As we begin a new week, let’s review the major economic and market developments around the world, with a focus on the U.S., Europe, and Asia-Pacific regions.
U.S. Market Overview: Tariff Tensions and Bond Market Shocks
U.S. equity markets ended the week in negative territory, with widespread losses across major indexes.
The Dow Jones Industrial Average and S&P 500 both reversed recent gains and closed down 2.21% and 1.34% respectively, while the Nasdaq Composite declined 2.97%. Small- and mid-cap stocks were hit the hardest, reflecting broad investor caution.
Midweek volatility was sparked by a disappointing auction of 20-year Treasury bonds, which drove long-term yields to their highest levels since 2023.
This came on the heels of Moody’s downgrade of U.S. sovereign credit ratings, citing concerns over rising federal debt and growing deficits.

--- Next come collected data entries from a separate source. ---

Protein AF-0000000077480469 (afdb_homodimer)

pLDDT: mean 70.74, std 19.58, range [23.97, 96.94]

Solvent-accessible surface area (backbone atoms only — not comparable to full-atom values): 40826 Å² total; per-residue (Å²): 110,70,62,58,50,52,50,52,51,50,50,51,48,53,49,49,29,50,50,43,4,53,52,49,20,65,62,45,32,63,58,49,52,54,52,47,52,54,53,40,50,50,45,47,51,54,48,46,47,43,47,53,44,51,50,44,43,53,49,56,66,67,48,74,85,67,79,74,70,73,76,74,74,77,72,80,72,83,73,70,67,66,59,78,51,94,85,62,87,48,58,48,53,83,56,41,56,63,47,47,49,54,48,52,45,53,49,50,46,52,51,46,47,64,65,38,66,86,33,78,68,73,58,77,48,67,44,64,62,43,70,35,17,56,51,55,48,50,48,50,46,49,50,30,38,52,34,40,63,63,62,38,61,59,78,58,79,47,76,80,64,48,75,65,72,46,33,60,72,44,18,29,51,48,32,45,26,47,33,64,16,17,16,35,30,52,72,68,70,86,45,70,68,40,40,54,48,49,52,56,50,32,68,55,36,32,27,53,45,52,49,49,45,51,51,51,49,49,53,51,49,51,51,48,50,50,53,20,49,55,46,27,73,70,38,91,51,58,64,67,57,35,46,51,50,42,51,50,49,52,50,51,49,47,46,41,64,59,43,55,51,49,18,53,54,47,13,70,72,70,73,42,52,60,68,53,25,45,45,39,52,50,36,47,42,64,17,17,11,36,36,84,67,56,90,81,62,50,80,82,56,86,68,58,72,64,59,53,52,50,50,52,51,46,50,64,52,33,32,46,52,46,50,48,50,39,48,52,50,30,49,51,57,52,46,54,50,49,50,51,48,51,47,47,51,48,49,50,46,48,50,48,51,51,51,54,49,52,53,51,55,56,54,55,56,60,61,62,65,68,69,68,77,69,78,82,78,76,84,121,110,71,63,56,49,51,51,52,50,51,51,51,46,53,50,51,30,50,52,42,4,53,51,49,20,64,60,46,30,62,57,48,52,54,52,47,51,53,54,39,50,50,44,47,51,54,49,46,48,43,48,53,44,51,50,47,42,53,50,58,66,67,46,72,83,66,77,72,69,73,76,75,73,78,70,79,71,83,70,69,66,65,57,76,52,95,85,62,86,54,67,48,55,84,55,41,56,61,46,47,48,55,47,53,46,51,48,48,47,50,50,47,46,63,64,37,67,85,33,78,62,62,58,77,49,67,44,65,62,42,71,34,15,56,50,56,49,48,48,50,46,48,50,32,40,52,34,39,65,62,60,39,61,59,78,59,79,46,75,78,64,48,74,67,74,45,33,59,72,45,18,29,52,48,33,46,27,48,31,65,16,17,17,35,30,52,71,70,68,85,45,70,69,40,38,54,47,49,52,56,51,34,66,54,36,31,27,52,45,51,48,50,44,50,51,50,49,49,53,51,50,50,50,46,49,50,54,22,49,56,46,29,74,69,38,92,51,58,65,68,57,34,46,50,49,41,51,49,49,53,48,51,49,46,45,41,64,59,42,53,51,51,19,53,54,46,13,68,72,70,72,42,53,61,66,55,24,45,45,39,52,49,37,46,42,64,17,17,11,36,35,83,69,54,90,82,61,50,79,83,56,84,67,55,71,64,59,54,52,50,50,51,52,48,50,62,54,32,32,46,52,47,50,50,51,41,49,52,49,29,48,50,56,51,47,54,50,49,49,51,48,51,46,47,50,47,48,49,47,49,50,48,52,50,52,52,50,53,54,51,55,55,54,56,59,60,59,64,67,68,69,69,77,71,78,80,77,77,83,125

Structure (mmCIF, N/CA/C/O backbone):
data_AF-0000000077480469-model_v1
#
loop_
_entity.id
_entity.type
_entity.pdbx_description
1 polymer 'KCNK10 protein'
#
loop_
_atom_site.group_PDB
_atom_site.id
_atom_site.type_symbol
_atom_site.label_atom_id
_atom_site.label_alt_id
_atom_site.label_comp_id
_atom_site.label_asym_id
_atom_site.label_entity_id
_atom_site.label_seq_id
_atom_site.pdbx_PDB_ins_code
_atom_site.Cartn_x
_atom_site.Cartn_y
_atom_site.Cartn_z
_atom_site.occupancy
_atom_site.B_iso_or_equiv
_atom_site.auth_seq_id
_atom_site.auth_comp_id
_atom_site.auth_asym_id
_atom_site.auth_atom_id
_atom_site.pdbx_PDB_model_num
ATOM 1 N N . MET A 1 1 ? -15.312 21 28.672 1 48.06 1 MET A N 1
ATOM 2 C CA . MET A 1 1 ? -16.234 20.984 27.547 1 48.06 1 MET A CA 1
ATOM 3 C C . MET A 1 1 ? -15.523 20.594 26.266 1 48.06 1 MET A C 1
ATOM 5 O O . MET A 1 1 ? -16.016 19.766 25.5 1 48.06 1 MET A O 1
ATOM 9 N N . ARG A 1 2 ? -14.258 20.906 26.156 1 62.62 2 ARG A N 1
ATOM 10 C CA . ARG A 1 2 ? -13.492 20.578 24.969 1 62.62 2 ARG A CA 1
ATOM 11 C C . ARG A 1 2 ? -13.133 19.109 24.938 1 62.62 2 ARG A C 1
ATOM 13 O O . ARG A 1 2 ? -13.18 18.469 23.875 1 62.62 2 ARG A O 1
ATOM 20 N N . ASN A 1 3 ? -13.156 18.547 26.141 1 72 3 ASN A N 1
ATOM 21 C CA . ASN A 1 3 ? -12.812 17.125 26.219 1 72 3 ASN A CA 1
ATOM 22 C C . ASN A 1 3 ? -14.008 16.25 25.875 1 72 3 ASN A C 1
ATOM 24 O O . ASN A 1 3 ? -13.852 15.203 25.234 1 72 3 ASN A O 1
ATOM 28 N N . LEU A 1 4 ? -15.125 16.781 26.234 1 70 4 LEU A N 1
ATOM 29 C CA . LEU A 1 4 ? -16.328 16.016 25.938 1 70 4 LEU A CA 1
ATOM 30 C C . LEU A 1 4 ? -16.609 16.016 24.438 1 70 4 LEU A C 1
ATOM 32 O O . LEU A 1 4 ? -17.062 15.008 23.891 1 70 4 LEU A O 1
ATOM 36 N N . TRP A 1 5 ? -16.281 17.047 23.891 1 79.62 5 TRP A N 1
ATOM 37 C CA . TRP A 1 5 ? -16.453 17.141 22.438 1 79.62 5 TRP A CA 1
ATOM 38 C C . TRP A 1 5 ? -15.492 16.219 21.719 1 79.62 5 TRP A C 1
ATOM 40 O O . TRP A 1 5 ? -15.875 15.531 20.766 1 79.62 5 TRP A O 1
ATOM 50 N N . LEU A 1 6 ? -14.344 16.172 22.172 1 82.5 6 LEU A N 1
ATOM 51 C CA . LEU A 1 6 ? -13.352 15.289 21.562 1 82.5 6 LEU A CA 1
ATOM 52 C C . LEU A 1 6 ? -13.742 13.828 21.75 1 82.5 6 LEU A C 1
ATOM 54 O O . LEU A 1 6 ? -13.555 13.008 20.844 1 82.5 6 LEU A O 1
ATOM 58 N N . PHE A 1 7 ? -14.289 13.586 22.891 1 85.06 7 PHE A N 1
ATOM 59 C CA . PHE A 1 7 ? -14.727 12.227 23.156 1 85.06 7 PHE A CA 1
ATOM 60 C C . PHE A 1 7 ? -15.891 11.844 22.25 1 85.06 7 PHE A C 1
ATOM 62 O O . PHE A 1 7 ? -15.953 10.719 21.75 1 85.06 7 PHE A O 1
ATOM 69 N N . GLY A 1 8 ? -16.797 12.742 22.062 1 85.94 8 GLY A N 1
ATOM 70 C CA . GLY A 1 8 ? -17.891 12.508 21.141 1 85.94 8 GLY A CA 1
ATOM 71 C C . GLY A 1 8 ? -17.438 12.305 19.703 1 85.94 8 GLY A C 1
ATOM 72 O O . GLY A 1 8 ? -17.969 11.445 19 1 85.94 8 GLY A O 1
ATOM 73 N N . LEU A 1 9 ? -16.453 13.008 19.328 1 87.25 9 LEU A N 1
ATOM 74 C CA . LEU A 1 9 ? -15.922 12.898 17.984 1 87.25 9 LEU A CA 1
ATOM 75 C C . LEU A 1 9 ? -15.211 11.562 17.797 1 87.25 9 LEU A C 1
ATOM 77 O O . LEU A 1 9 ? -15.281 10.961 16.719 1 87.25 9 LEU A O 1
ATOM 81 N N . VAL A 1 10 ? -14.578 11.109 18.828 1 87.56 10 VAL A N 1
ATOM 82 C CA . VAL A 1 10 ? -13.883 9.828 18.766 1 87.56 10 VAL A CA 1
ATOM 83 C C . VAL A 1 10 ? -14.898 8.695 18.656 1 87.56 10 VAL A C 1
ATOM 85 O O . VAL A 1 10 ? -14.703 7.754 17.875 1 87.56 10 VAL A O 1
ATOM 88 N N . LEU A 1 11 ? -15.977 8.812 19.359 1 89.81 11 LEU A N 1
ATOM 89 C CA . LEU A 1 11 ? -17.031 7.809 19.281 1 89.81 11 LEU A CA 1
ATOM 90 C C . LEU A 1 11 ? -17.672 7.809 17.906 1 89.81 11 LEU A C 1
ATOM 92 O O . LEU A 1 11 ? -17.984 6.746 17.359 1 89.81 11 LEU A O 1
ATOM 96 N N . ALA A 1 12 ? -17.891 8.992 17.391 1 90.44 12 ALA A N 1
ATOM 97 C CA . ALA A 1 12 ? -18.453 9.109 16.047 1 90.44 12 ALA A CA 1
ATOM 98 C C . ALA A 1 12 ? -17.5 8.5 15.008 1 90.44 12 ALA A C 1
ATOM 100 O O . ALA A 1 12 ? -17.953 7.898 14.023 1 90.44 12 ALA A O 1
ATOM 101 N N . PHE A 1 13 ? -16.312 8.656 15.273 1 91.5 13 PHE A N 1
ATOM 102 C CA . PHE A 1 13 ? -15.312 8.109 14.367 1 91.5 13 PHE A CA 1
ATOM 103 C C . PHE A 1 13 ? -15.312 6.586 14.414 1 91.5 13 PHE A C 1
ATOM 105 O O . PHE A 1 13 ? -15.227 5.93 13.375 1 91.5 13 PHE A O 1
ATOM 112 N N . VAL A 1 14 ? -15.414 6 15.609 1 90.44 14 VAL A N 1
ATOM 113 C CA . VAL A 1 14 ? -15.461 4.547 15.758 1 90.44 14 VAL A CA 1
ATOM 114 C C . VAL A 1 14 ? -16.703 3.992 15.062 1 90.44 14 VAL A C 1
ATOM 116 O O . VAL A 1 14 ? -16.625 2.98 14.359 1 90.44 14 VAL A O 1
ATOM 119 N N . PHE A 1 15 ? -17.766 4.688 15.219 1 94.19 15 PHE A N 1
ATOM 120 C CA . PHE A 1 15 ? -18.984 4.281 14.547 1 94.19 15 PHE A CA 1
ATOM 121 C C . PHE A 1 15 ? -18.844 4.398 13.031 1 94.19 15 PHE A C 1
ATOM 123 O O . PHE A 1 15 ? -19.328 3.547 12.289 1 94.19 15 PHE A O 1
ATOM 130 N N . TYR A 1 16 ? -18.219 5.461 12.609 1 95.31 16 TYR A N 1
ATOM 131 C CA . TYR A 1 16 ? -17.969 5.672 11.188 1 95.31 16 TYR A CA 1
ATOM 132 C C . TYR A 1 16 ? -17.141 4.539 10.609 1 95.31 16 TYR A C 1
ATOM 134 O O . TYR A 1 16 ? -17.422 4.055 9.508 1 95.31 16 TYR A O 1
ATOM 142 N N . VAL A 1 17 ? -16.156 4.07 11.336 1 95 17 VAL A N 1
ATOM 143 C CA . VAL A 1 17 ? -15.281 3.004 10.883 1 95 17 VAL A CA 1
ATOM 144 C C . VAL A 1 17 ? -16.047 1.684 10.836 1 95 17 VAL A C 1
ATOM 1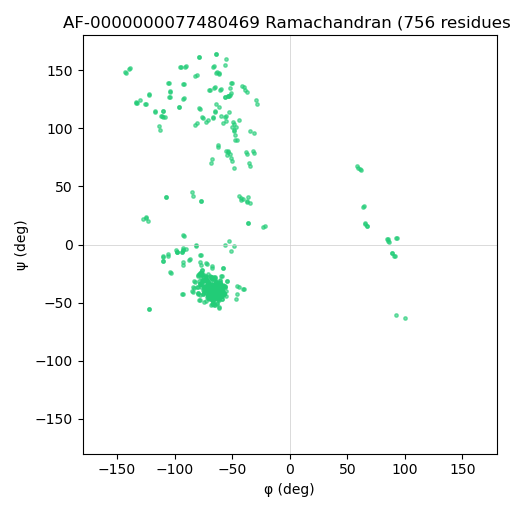46 O O . VAL A 1 17 ? -15.891 0.896 9.898 1 95 17 VAL A O 1
ATOM 149 N N . LEU A 1 18 ? -16.906 1.455 11.812 1 94.88 18 LEU A N 1
ATOM 150 C CA . LEU A 1 18 ? -17.703 0.226 11.852 1 94.88 18 LEU A CA 1
ATOM 151 C C . LEU A 1 18 ? -18.703 0.196 10.711 1 94.88 18 LEU A C 1
ATOM 153 O O . LEU A 1 18 ? -18.922 -0.848 10.086 1 94.88 18 LEU A O 1
ATOM 157 N N . VAL A 1 19 ? -19.297 1.36 10.43 1 95.88 19 VAL A N 1
ATOM 158 C CA . VAL A 1 19 ? -20.25 1.448 9.32 1 95.88 19 VAL A CA 1
ATOM 159 C C . VAL A 1 19 ? -19.531 1.185 8 1 95.88 19 VAL A C 1
ATOM 161 O O . VAL A 1 19 ? -20.047 0.48 7.133 1 95.88 19 VAL A O 1
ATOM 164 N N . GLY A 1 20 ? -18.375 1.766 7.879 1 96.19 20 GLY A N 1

The situation was further inflamed when the House passed President Donald Trump’s tax bill — seen by some analysts as likely to worsen fiscal pressures.
Investor sentiment deteriorated further after President Trump announced a 50% tariff on European Union imports, starting June 1, and threatened additional tariffs on Apple products unless manufacturing is relocated to the U.S. These developments weighed heavily on tech shares, with Apple losing more than 3% on Friday.
Despite market turbulence, economic data offered mixed signals. The S&P Global Flash PMI for May showed an encouraging rebound in both manufacturing and services activity, each registering a reading of 52.3 — comfortably above the threshold for expansion. However, prices rose at the fastest pace since August 2022, largely attributed to tariffs, while export orders fell and supply chains tightened.
In housing, the market sent conflicting messages. Existing home sales fell to a post-2009 low, even as median prices climbed for the 22nd straight month. Yet new home sales surged to 743,000 units annualized in April, well above expectations, suggesting resilience in demand despite high mortgage rates.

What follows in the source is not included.